Rationalists of East Tennessee Newsletter

November 2008

Round Table


November 2, 2008, 10:30 am - 12:30 pm, Roundtable, Pellissippi State, Goins Administration Bldg., Cafeteria Annex

(Come early for coffee and fellowship.)


"RET Presidential Straw Poll," led by Michael Lance. RET members and visitors will be voting, in a straw poll, for their preferences in the 2008 U.S. presidential race.

Children's Program led by Dave Buck:
"Hey, little ant." by Phillip and Hannah Hoose  
Children's Program:
"Hey, little ant," by Phillip and Hannah Hoose

The program will be led by Dave Buck, who will be reading the book to the children.  

What would you do if the ant you were about to step on looked up and started talking? Would you stop and listen? What if your friends saw you hesitate?

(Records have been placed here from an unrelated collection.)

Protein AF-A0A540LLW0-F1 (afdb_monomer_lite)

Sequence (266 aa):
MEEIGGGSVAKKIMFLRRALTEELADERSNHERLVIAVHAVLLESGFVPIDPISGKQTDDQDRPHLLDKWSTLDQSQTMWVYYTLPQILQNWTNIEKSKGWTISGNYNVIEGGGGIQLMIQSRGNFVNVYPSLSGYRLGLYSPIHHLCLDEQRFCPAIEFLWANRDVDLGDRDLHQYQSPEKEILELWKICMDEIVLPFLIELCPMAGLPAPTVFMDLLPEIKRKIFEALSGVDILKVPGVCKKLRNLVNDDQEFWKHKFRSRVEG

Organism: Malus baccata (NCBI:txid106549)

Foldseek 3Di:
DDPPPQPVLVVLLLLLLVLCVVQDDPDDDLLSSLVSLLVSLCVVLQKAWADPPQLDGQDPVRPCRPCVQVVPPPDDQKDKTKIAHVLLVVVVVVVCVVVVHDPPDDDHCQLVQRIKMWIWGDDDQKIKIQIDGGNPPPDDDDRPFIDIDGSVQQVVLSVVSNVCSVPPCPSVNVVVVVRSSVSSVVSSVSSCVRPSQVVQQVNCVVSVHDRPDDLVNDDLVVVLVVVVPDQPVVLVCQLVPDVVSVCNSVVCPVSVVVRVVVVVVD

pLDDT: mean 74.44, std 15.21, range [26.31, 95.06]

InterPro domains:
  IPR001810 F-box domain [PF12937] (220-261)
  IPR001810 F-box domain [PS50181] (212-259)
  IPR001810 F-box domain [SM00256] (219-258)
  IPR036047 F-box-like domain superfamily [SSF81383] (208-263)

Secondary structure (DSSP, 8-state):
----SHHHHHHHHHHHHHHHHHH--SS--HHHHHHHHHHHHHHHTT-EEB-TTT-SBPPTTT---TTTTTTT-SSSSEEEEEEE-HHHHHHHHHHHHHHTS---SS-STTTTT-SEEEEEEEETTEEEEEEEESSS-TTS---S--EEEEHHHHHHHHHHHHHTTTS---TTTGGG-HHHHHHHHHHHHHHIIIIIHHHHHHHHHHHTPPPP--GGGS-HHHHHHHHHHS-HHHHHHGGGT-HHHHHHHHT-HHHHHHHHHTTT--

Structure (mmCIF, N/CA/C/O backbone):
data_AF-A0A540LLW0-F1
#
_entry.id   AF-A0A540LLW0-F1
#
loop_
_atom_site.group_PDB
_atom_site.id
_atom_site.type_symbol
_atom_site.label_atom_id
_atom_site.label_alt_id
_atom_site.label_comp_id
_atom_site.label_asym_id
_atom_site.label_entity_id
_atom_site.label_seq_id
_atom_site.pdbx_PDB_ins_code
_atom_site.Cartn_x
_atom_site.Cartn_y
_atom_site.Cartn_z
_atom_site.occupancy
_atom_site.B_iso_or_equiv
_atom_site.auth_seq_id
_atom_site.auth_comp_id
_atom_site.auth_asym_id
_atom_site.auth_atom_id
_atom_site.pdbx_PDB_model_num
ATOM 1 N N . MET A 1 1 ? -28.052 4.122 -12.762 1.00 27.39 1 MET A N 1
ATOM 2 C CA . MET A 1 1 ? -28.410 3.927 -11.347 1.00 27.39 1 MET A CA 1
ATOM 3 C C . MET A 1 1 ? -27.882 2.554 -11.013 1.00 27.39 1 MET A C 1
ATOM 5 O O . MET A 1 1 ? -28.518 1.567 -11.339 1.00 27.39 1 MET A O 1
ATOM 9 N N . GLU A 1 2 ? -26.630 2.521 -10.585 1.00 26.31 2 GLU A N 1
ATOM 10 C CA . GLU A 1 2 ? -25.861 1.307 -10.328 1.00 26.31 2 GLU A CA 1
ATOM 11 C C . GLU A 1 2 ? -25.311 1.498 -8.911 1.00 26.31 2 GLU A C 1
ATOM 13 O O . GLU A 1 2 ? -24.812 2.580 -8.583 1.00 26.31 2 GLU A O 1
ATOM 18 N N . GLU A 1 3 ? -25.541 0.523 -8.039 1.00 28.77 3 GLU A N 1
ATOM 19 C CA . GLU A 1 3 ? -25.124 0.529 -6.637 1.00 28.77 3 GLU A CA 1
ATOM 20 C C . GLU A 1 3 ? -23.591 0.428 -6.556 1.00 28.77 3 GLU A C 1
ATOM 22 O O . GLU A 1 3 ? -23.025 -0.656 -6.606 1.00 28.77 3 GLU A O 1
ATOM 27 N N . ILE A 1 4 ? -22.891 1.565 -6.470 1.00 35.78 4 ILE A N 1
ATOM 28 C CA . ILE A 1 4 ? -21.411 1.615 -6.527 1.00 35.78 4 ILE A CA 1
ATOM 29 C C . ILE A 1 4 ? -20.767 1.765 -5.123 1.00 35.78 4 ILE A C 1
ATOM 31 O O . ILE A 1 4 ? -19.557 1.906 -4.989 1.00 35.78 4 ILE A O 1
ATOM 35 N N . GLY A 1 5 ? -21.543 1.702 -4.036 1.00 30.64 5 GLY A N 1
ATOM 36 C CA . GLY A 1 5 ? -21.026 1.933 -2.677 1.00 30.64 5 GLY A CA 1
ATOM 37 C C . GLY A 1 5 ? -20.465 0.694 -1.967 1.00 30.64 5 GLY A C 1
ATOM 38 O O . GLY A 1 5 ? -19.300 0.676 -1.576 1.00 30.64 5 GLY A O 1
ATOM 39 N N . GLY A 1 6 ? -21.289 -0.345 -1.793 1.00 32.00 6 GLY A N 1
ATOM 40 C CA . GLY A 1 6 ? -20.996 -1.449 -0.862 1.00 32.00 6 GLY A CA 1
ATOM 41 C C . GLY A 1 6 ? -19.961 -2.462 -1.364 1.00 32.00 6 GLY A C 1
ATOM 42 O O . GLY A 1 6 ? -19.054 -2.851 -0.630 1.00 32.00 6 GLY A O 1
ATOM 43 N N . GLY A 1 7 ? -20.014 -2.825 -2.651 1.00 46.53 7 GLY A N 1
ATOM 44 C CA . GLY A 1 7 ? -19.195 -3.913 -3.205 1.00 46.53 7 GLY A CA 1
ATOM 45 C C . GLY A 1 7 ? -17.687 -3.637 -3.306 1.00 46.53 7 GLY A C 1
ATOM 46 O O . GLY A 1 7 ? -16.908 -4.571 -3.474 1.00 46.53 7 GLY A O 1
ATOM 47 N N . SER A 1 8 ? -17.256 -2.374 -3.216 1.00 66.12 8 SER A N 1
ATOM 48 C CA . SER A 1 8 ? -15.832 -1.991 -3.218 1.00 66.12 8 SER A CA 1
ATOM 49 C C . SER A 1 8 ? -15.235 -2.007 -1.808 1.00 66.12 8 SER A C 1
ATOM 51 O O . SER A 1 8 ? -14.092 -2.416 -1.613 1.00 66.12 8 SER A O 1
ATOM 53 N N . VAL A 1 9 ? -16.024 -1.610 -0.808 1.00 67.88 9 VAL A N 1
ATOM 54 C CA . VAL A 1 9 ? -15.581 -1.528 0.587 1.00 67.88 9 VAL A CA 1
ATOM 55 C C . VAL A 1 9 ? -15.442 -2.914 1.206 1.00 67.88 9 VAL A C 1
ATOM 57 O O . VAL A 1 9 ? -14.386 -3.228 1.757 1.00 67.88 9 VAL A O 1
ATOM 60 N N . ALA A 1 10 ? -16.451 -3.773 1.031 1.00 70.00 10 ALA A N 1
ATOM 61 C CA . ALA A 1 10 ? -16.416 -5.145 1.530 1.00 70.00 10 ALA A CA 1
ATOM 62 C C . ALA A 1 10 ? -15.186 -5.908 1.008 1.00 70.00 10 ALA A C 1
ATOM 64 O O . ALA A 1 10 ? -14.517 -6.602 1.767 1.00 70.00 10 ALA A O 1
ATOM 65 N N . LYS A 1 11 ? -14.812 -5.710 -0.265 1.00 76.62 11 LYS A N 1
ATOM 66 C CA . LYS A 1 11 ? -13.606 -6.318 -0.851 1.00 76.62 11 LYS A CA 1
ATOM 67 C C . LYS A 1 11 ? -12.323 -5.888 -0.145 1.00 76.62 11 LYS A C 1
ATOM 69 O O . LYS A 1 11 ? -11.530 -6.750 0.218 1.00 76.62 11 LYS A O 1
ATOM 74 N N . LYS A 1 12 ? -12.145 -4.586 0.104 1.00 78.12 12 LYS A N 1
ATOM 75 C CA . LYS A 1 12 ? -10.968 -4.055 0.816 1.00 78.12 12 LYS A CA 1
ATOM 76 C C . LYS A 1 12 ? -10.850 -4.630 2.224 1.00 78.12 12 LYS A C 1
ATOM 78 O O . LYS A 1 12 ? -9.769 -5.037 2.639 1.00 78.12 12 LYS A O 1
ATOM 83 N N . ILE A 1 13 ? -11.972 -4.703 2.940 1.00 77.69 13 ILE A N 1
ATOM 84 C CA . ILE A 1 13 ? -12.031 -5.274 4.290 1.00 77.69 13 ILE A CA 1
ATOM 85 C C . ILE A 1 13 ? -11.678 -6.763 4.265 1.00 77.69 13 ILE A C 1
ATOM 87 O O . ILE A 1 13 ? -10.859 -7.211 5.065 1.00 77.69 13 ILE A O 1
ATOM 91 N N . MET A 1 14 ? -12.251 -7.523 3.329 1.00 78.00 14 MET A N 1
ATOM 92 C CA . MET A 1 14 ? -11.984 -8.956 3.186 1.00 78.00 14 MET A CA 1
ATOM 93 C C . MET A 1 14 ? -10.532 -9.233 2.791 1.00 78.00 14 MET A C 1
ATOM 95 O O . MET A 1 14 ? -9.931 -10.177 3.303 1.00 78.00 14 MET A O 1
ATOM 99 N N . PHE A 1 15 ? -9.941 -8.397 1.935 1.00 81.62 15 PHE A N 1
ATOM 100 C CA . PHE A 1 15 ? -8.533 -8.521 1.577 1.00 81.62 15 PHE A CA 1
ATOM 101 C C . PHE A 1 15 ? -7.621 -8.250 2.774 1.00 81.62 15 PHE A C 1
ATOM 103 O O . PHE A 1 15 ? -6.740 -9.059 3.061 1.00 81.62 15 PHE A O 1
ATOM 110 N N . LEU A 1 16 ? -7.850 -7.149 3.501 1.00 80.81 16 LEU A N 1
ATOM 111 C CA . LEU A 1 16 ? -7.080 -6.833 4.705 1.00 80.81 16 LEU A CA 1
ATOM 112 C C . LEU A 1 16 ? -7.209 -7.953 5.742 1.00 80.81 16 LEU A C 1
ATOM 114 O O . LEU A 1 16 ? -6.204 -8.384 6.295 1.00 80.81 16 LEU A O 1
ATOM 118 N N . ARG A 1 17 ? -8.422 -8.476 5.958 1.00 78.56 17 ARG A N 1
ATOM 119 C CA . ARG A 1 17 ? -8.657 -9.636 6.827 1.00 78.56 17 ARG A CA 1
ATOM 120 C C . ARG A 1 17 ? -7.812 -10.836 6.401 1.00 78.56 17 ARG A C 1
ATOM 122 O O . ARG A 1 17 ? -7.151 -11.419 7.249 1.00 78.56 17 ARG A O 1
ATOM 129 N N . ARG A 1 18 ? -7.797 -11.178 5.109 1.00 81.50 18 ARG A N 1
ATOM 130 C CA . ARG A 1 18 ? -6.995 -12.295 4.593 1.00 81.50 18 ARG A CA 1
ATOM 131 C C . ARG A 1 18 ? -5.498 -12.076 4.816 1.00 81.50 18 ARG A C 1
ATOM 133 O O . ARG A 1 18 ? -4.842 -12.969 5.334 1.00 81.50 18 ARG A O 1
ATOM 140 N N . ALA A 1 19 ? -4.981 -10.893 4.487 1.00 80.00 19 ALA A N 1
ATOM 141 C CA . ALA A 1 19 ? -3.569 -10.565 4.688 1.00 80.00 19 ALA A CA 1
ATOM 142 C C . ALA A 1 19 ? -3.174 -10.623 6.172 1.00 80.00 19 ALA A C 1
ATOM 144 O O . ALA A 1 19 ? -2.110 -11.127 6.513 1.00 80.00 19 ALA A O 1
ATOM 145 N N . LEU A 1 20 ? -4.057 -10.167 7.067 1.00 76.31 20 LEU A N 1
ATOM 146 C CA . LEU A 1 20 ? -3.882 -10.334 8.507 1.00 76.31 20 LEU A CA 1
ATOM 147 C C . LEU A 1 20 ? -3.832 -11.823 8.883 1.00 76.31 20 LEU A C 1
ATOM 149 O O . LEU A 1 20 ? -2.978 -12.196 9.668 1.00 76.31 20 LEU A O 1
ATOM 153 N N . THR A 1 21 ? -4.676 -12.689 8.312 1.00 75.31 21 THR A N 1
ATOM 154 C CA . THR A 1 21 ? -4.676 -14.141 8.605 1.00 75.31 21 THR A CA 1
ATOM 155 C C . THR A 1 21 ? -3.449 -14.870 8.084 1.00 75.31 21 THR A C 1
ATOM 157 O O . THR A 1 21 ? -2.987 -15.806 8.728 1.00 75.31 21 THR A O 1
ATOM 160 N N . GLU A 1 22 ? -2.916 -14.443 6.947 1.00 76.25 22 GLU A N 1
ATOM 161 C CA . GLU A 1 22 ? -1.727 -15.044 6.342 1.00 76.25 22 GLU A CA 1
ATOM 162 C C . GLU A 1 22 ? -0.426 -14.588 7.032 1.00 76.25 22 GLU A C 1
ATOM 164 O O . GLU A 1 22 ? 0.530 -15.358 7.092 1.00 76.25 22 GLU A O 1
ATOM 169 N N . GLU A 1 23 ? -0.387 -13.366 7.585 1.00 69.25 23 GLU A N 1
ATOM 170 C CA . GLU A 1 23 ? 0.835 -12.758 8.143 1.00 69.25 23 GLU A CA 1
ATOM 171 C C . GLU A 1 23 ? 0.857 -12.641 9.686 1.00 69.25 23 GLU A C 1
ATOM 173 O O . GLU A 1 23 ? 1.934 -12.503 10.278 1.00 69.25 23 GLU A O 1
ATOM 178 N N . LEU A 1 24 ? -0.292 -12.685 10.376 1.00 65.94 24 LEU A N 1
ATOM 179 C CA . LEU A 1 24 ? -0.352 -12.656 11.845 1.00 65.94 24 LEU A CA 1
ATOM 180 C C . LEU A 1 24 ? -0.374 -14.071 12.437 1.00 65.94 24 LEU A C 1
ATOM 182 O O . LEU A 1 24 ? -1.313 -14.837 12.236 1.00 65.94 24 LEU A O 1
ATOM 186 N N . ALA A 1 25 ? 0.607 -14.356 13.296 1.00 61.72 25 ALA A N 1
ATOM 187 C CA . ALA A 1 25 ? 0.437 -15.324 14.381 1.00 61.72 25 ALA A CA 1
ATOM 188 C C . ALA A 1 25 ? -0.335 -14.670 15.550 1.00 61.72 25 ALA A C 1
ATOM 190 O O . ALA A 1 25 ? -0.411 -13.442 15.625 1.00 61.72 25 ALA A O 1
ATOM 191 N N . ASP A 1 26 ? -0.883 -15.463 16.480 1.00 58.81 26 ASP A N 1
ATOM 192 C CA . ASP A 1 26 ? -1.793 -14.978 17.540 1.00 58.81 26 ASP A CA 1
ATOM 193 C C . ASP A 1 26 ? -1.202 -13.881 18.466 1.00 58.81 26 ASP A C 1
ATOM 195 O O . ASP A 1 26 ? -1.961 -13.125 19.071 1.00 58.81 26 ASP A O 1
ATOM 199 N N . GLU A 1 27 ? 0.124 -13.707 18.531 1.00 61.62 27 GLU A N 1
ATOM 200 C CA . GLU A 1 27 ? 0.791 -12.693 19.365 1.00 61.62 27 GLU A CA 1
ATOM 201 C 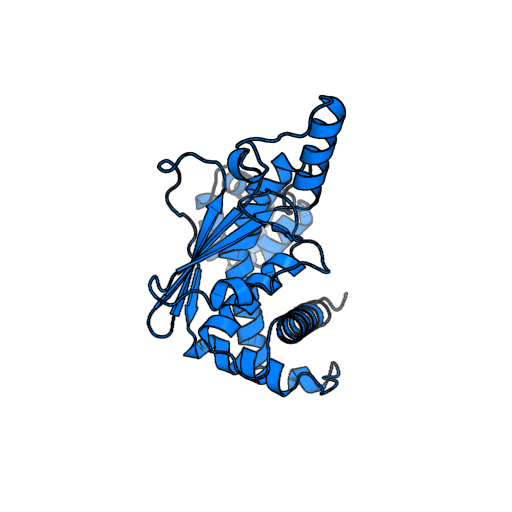C . GLU A 1 27 ? 1.669 -11.748 18.526 1.00 61.62 27 GLU A C 1
ATOM 203 O O . GLU A 1 27 ? 2.828 -12.036 18.212 1.00 61.62 27 GLU A O 1
ATOM 208 N N . ARG A 1 28 ? 1.104 -10.595 18.148 1.00 70.12 28 ARG A N 1
ATOM 209 C CA . ARG A 1 28 ? 1.803 -9.519 17.424 1.00 70.12 28 ARG A CA 1
ATOM 210 C C . ARG A 1 28 ? 1.522 -8.152 18.039 1.00 70.12 28 ARG A C 1
ATOM 212 O O . ARG A 1 28 ? 0.479 -7.936 18.663 1.00 70.12 28 ARG A O 1
ATOM 219 N N . SER A 1 29 ? 2.469 -7.239 17.866 1.00 83.06 29 SER A N 1
ATOM 220 C CA . SER A 1 29 ? 2.412 -5.845 18.305 1.00 83.06 29 SER A CA 1
ATOM 221 C C . SER A 1 29 ? 1.539 -4.977 17.393 1.00 83.06 29 SER A C 1
ATOM 223 O O . SER A 1 29 ? 1.222 -5.330 16.256 1.00 83.06 29 SER A O 1
ATOM 225 N N . ASN A 1 30 ? 1.163 -3.801 17.887 1.00 86.69 30 ASN A N 1
ATOM 226 C CA . ASN A 1 30 ? 0.376 -2.826 17.133 1.00 86.69 30 ASN A CA 1
ATOM 227 C C . ASN A 1 30 ? 1.123 -2.285 15.907 1.00 86.69 30 ASN A C 1
ATOM 229 O O . ASN A 1 30 ? 0.558 -2.246 14.814 1.00 86.69 30 ASN A O 1
ATOM 233 N N . HIS A 1 31 ? 2.412 -1.979 16.047 1.00 87.69 31 HIS A N 1
ATOM 234 C CA . HIS A 1 31 ? 3.273 -1.634 14.920 1.00 87.69 31 HIS A CA 1
ATOM 235 C C . HIS A 1 31 ? 3.247 -2.694 13.811 1.00 87.69 31 HIS A C 1
ATOM 237 O O . HIS A 1 31 ? 3.075 -2.354 12.643 1.00 87.69 31 HIS A O 1
ATOM 243 N N . GLU A 1 32 ? 3.364 -3.974 14.164 1.00 85.12 32 GLU A N 1
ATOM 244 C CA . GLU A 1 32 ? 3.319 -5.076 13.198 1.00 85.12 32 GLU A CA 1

Recommended by Pete Seeger, E.O. Wilson, Jane Goodall

To squish, or not to squish, that is the question.
And in the spirit of Election Day, Dave says that,"We'll have the kids vote at the end of the story...would you step on the ant or not step on the ant?"
___________________________________________________________________________


Skeptic Book Club
Nov. 9, 2008 4:00 - 6:00 p.m.
Skeptic Book Club; Barnes and Noble Booksellers, 8029 Kingston Pike

Anti-Intellectualism in American Life / Richard Hofstadter

___________________________________________________________________________

Third Sunday Meeting

A History of Blood Transfusion
November 16, 2008, 10:30 am - 12:30 pm, Roundtable, Pellissippi State, Goins Administration Bldg., Cafeteria Annex

Dr John Neff returns to give a talk on the History of Blood Transfusion. Dr. Neff is affiliated with the Tennessee Blood Bank.

(Come early for coffee and fellowship.)

___________________________________________________________________________

Determinism

Now for the problems with determinism let's start with the meaning of the word in general usage.

The dictionary on my Mac states: "the doctrine that all events, including human action, are ultimately determined by causes external to the will. Some philosophers have taken determinism to imply that individual human beings have no free will and cannot be held morally responsible for their actions."

The definition for "determine" is "cause (something) to occur in a particular way; be the decisive factor in."

First, the notion of determining suggests an intelligent agent because only creatures with some concept of action and results or cause and effect can determine anything. This brings the  idea of supernatural determining into the argument.

Secondly, the first definition about "all events ultimately determined by causes external to human will" leaves both supernatural and purely "mechanical" determiners as options.

So is it a giant impersonal machine or a big guy with a plan?

Either way this leaves humans as just cogs in the great flow of the universe which is unappealing to most humans who are not supernaturally inclined. As for those who are supernaturally inclined, the argument of defense for god not just making everyone good is "free will." One has to choose to "suck up" to god other wise there would be not need for heaven, hell or salvation. The contradiction involved with a god that is omniscient and requires free will should be obvious. Of course, this brontosaurus in the room is not noticed by the seriously religious.

The whole problem of lack of responsibly is another sticky point and the source of many heated discussions based on either/or positions. There are environmental, biological and chemical influences or there is choice, decisions made and options taken. When the problems of justice,  fairness and the need to ensure a civil and safe society are mixed the arguments flare.

Was everything determined at or even before the big bang, set into motion in some complex way that is virtually indecipherable but at least theoretically possible to chart? Is it all random and therefore not determined but still out of our control in any way?

Are we all like insects in the larger scheme and just react to stimuli which just ends up appearing to involve choices and self direction?

So, determinism has the following issues:

1. Supernatural agent possibilities
2. No direction at all
3. Direction determined by complex processes that move forward and are the sole cause of human actions
4. How to run a society without responsibility
5. How to live with a sense of personal worth without actually being able to claim any credit for one's actions
6. (There are others no doubt.)

Next time, How valid are these opposing extremes?

___________________________________________________________________________


From "The Humanist"

Maryland State Senator received the Distinguished Service Award from the American Humanist Association. The following is from his acceptance speech.

"Has it gotten so edgy out there that those of us in public life are afraid to be associated with the great tradition of philosophical and ethical humanism? Do we actually have to whisper about the fact that Americans still identify with the Enlightenment values of our Founders and refuse to organize their political thoughts according to sectarian religious dogma?